EXERCISE GOAL ▸ Only one portion of the data is to be written out: from the line bearing "ATOM 132 C CA" through the line bearing "ATOM 144 O O". Write it exactly as it appears.

Dataset entries:
══════════

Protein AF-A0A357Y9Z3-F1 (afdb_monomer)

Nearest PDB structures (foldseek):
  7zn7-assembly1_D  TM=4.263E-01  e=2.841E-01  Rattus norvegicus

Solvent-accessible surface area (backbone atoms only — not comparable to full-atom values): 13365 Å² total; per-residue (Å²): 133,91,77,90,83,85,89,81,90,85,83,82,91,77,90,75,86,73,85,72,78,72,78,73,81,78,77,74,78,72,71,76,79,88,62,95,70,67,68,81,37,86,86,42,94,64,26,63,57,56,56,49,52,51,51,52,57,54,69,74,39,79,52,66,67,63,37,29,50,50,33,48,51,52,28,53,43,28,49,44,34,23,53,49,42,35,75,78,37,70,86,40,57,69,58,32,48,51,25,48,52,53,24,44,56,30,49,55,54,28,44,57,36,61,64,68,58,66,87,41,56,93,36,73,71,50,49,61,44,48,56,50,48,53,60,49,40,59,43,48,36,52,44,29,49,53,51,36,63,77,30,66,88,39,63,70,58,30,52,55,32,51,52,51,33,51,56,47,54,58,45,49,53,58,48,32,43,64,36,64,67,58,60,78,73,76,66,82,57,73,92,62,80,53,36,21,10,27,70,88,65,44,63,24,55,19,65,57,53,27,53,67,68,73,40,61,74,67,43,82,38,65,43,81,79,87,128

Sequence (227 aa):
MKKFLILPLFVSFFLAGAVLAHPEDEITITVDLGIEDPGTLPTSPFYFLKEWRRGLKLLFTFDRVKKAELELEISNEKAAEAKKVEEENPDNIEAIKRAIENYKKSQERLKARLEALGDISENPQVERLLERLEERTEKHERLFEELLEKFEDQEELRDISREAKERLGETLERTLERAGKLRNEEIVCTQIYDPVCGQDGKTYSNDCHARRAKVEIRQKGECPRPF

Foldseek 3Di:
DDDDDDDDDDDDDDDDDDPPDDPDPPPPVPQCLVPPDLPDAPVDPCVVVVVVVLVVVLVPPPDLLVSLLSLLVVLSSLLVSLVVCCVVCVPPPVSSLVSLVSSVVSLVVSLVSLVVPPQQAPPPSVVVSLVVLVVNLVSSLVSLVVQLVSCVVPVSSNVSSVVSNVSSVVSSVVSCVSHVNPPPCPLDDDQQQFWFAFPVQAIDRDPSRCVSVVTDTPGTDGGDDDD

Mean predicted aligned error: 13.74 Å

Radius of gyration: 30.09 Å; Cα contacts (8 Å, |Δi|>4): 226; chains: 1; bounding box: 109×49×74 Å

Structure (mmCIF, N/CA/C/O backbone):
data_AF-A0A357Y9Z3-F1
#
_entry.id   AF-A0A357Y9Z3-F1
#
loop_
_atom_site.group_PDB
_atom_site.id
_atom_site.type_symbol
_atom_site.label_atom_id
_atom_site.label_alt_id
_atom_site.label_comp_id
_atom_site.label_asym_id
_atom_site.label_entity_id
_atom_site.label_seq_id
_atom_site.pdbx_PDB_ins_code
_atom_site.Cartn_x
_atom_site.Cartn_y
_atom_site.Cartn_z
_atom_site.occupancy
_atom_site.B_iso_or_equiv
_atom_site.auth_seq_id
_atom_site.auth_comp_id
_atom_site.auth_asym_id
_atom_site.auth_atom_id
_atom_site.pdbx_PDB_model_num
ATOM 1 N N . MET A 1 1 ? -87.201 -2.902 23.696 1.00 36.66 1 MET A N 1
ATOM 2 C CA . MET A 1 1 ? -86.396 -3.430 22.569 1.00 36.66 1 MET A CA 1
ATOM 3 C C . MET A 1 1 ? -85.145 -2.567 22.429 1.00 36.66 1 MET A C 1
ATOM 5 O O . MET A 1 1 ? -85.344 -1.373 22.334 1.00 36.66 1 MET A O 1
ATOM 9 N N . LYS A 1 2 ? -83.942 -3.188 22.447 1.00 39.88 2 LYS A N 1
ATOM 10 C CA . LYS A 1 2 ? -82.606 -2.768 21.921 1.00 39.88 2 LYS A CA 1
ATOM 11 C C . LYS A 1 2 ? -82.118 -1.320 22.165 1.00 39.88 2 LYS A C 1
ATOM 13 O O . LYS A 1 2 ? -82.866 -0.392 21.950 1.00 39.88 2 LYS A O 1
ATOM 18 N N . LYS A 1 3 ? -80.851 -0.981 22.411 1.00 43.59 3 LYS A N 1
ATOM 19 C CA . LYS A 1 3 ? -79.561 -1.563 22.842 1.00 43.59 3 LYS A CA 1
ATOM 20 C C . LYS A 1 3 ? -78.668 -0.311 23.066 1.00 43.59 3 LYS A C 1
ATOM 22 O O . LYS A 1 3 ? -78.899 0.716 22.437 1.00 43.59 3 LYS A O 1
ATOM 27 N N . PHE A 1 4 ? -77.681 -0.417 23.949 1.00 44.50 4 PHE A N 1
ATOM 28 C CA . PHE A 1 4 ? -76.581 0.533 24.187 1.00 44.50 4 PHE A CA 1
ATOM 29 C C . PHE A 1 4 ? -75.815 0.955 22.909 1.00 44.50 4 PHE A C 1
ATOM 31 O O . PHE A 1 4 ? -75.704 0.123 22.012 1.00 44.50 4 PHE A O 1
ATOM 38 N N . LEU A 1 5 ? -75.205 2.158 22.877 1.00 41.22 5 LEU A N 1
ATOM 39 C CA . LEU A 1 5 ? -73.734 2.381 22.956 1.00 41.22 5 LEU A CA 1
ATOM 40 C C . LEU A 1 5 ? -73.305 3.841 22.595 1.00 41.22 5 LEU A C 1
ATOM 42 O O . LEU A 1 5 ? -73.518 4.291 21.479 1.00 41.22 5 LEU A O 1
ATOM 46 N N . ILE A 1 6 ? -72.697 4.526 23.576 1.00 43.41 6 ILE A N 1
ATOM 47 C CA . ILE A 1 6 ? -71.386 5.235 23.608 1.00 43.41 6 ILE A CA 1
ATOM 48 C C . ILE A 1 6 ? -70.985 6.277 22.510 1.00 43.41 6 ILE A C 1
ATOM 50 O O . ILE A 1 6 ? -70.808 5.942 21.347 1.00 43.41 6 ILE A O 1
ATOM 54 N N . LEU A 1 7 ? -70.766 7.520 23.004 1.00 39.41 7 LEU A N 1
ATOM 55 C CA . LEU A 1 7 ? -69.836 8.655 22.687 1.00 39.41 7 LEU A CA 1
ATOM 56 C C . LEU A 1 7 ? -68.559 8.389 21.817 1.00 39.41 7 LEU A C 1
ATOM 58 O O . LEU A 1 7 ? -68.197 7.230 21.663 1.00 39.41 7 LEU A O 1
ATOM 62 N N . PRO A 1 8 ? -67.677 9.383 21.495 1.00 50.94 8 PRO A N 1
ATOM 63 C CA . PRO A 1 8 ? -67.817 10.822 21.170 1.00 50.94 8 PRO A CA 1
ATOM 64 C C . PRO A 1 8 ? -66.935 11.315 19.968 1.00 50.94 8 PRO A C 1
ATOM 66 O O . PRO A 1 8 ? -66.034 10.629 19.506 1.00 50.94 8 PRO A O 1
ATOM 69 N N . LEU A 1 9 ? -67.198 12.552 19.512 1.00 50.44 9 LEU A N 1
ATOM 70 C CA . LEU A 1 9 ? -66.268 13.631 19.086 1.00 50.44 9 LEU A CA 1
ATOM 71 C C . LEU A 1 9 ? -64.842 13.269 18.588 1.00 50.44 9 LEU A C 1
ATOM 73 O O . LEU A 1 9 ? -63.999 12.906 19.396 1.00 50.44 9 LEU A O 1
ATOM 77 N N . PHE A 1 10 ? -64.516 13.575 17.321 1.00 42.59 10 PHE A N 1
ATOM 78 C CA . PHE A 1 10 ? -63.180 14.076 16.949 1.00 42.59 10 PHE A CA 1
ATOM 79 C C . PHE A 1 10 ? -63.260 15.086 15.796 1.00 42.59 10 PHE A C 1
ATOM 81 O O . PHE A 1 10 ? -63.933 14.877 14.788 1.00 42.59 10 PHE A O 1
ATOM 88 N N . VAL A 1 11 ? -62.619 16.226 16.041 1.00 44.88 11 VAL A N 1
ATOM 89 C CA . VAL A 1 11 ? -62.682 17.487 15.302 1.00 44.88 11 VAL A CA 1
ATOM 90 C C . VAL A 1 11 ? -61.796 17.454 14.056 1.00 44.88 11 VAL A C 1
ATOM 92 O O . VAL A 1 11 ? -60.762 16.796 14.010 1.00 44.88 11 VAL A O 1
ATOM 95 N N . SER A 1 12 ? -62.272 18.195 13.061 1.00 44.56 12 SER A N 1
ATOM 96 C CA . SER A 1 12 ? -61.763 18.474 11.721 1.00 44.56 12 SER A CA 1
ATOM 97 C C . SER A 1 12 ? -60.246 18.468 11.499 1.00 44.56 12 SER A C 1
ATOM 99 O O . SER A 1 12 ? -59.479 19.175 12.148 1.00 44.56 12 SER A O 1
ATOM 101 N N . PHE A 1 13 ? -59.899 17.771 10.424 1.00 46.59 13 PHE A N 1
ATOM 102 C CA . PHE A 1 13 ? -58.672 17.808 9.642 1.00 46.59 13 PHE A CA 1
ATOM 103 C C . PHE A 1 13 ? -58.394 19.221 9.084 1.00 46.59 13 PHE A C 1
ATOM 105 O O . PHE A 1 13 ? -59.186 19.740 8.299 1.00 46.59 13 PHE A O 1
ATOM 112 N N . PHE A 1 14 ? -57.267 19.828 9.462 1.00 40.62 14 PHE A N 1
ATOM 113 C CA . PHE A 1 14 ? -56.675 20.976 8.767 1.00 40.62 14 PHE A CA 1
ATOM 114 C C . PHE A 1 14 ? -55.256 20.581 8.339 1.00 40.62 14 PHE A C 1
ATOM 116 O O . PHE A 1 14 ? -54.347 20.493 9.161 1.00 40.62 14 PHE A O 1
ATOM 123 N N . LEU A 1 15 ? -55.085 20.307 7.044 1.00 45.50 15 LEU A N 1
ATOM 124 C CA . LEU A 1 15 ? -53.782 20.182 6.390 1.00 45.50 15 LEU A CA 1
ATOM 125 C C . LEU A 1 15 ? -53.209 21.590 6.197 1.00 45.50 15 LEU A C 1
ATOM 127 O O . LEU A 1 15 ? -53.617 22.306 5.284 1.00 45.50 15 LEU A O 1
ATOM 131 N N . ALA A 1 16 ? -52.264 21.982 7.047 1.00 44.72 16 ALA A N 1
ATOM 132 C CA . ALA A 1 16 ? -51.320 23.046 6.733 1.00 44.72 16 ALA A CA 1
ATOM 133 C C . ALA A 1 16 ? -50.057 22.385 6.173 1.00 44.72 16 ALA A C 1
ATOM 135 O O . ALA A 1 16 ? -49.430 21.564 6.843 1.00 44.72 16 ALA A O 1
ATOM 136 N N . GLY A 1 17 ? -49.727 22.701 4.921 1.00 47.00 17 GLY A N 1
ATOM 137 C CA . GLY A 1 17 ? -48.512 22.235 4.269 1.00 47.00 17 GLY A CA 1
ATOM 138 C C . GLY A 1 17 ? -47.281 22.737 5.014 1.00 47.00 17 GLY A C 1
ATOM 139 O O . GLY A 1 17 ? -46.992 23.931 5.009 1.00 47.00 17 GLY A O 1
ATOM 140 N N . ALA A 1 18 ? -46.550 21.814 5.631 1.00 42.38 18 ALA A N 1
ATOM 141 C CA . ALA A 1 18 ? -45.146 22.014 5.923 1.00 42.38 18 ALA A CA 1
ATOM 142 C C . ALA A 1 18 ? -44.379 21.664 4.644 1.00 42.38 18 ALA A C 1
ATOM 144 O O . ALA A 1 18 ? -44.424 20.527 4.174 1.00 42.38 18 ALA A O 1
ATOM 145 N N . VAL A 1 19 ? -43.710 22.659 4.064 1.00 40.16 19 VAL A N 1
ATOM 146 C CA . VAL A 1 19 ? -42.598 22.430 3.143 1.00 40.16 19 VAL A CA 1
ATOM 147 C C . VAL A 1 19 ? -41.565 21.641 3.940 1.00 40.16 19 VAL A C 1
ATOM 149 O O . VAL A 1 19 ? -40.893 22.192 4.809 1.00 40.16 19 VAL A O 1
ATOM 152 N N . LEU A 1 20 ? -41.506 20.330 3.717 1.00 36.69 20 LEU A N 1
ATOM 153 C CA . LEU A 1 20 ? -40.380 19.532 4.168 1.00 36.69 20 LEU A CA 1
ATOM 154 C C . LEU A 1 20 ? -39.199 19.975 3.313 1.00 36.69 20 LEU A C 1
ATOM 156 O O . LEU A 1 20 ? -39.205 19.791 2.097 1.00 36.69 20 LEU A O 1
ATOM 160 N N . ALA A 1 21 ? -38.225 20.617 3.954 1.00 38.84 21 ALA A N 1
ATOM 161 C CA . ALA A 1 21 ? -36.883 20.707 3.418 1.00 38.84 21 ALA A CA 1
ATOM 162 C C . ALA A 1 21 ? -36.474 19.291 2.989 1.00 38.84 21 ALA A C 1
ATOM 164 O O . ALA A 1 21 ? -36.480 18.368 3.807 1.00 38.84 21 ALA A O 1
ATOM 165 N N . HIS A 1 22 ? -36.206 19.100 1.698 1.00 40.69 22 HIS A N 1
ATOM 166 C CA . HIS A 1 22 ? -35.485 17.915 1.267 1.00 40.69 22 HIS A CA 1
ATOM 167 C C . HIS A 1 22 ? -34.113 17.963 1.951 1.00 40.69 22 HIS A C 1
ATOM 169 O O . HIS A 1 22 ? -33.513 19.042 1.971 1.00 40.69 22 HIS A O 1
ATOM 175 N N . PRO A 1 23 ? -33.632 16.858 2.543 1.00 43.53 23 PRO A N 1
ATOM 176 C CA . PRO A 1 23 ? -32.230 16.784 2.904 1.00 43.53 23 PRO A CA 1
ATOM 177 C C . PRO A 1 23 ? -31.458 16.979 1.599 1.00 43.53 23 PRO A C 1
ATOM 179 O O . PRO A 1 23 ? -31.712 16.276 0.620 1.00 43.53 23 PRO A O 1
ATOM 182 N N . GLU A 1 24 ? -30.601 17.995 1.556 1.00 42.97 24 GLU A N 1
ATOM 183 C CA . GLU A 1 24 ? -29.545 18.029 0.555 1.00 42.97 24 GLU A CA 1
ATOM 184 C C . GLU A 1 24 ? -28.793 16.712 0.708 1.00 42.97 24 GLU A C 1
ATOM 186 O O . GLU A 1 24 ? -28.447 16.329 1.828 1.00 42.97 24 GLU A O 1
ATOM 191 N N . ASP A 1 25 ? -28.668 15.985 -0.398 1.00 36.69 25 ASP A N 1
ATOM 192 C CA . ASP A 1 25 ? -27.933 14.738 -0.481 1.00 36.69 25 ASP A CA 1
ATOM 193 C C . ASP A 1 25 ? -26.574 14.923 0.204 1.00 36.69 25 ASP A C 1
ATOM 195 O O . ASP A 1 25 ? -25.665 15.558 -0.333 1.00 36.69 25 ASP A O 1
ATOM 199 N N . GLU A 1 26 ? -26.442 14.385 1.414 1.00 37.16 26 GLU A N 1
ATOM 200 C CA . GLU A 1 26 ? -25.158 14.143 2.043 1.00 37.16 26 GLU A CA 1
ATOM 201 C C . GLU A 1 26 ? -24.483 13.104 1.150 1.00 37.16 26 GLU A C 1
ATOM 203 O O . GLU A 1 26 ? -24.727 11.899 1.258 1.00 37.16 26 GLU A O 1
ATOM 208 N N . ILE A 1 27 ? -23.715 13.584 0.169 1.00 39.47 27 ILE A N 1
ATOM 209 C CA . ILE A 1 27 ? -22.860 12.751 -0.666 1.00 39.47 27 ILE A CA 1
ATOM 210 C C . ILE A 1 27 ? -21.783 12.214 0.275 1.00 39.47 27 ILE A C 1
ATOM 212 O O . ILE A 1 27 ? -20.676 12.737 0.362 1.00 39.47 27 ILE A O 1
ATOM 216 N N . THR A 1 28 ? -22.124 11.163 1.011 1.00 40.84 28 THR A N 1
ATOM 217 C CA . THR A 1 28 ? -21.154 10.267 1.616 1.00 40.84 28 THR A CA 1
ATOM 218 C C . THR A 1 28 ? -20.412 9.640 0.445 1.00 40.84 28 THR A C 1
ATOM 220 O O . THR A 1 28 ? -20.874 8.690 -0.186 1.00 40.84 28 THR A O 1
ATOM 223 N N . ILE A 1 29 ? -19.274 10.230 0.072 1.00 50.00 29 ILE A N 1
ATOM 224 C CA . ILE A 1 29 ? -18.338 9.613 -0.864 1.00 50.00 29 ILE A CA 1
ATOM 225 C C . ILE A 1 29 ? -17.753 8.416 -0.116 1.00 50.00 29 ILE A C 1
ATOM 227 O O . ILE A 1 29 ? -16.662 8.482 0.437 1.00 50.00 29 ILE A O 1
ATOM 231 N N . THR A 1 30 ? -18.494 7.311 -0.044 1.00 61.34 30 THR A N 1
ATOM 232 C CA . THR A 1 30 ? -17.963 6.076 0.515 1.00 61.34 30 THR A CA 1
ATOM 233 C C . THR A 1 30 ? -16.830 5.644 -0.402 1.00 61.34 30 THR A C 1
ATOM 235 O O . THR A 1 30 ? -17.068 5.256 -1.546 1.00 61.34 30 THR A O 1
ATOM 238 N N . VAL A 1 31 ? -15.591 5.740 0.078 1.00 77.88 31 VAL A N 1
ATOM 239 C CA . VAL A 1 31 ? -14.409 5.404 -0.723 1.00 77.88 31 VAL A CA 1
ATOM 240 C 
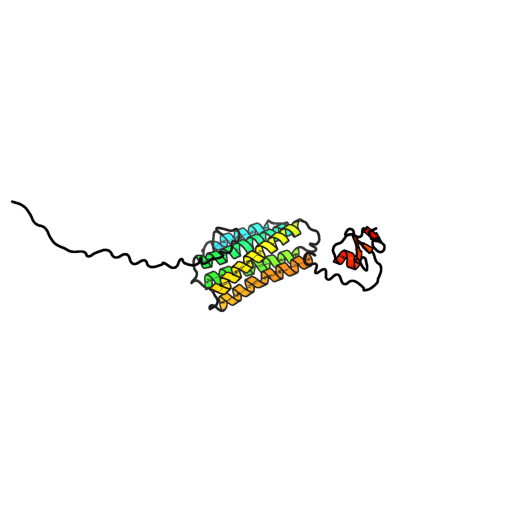C . VAL A 1 31 ? -14.487 3.944 -1.181 1.00 77.88 31 VAL A C 1
ATOM 242 O O . VAL A 1 31 ? -14.455 3.029 -0.354 1.00 77.88 31 VAL A O 1
ATOM 245 N N . ASP A 1 32 ? -14.612 3.716 -2.490 1.00 84.94 32 ASP A N 1
ATOM 246 C CA . ASP A 1 32 ? -14.648 2.372 -3.071 1.00 84.94 32 ASP A CA 1
ATOM 247 C C . ASP A 1 32 ? -13.223 1.840 -3.299 1.00 84.94 32 ASP A C 1
ATOM 249 O O . ASP A 1 32 ? -12.514 2.211 -4.242 1.00 84.94 32 ASP A O 1
ATOM 253 N N . LEU A 1 33 ? -12.803 0.933 -2.416 1.00 87.31 33 LEU A N 1
ATOM 254 C CA . LEU A 1 33 ? -11.519 0.232 -2.493 1.00 87.31 33 LEU A CA 1
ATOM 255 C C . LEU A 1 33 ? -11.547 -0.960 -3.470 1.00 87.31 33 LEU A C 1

══════════

RESPONSE FOR THIS EXERCISE ▸
ATOM 132 C CA . ALA A 1 16 ? -51.320 23.046 6.733 1.00 44.72 16 ALA A CA 1
ATOM 133 C C . ALA A 1 16 ? -50.057 22.385 6.173 1.00 44.72 16 ALA A C 1
ATOM 135 O O . ALA A 1 16 ? -49.430 21.564 6.843 1.00 44.72 16 ALA A O 1
ATOM 136 N N . GLY A 1 17 ? -49.727 22.701 4.921 1.00 47.00 17 GLY A N 1
ATOM 137 C CA . GLY A 1 17 ? -48.512 22.235 4.269 1.00 47.00 17 GLY A CA 1
ATOM 138 C C . GLY A 1 17 ? -47.281 22.737 5.014 1.00 47.00 17 GLY A C 1
ATOM 139 O O . GLY A 1 17 ? -46.992 23.931 5.009 1.00 47.00 17 GLY A O 1
ATOM 140 N N . ALA A 1 18 ? -46.550 21.814 5.631 1.00 42.38 18 ALA A N 1
ATOM 141 C CA . ALA A 1 18 ? -45.146 22.014 5.923 1.00 42.38 18 ALA A CA 1
ATOM 142 C C . ALA A 1 18 ? -44.379 21.664 4.644 1.00 42.38 18 ALA A C 1
ATOM 144 O O . ALA A 1 18 ? -44.424 20.527 4.174 1.00 42.38 18 ALA A O 1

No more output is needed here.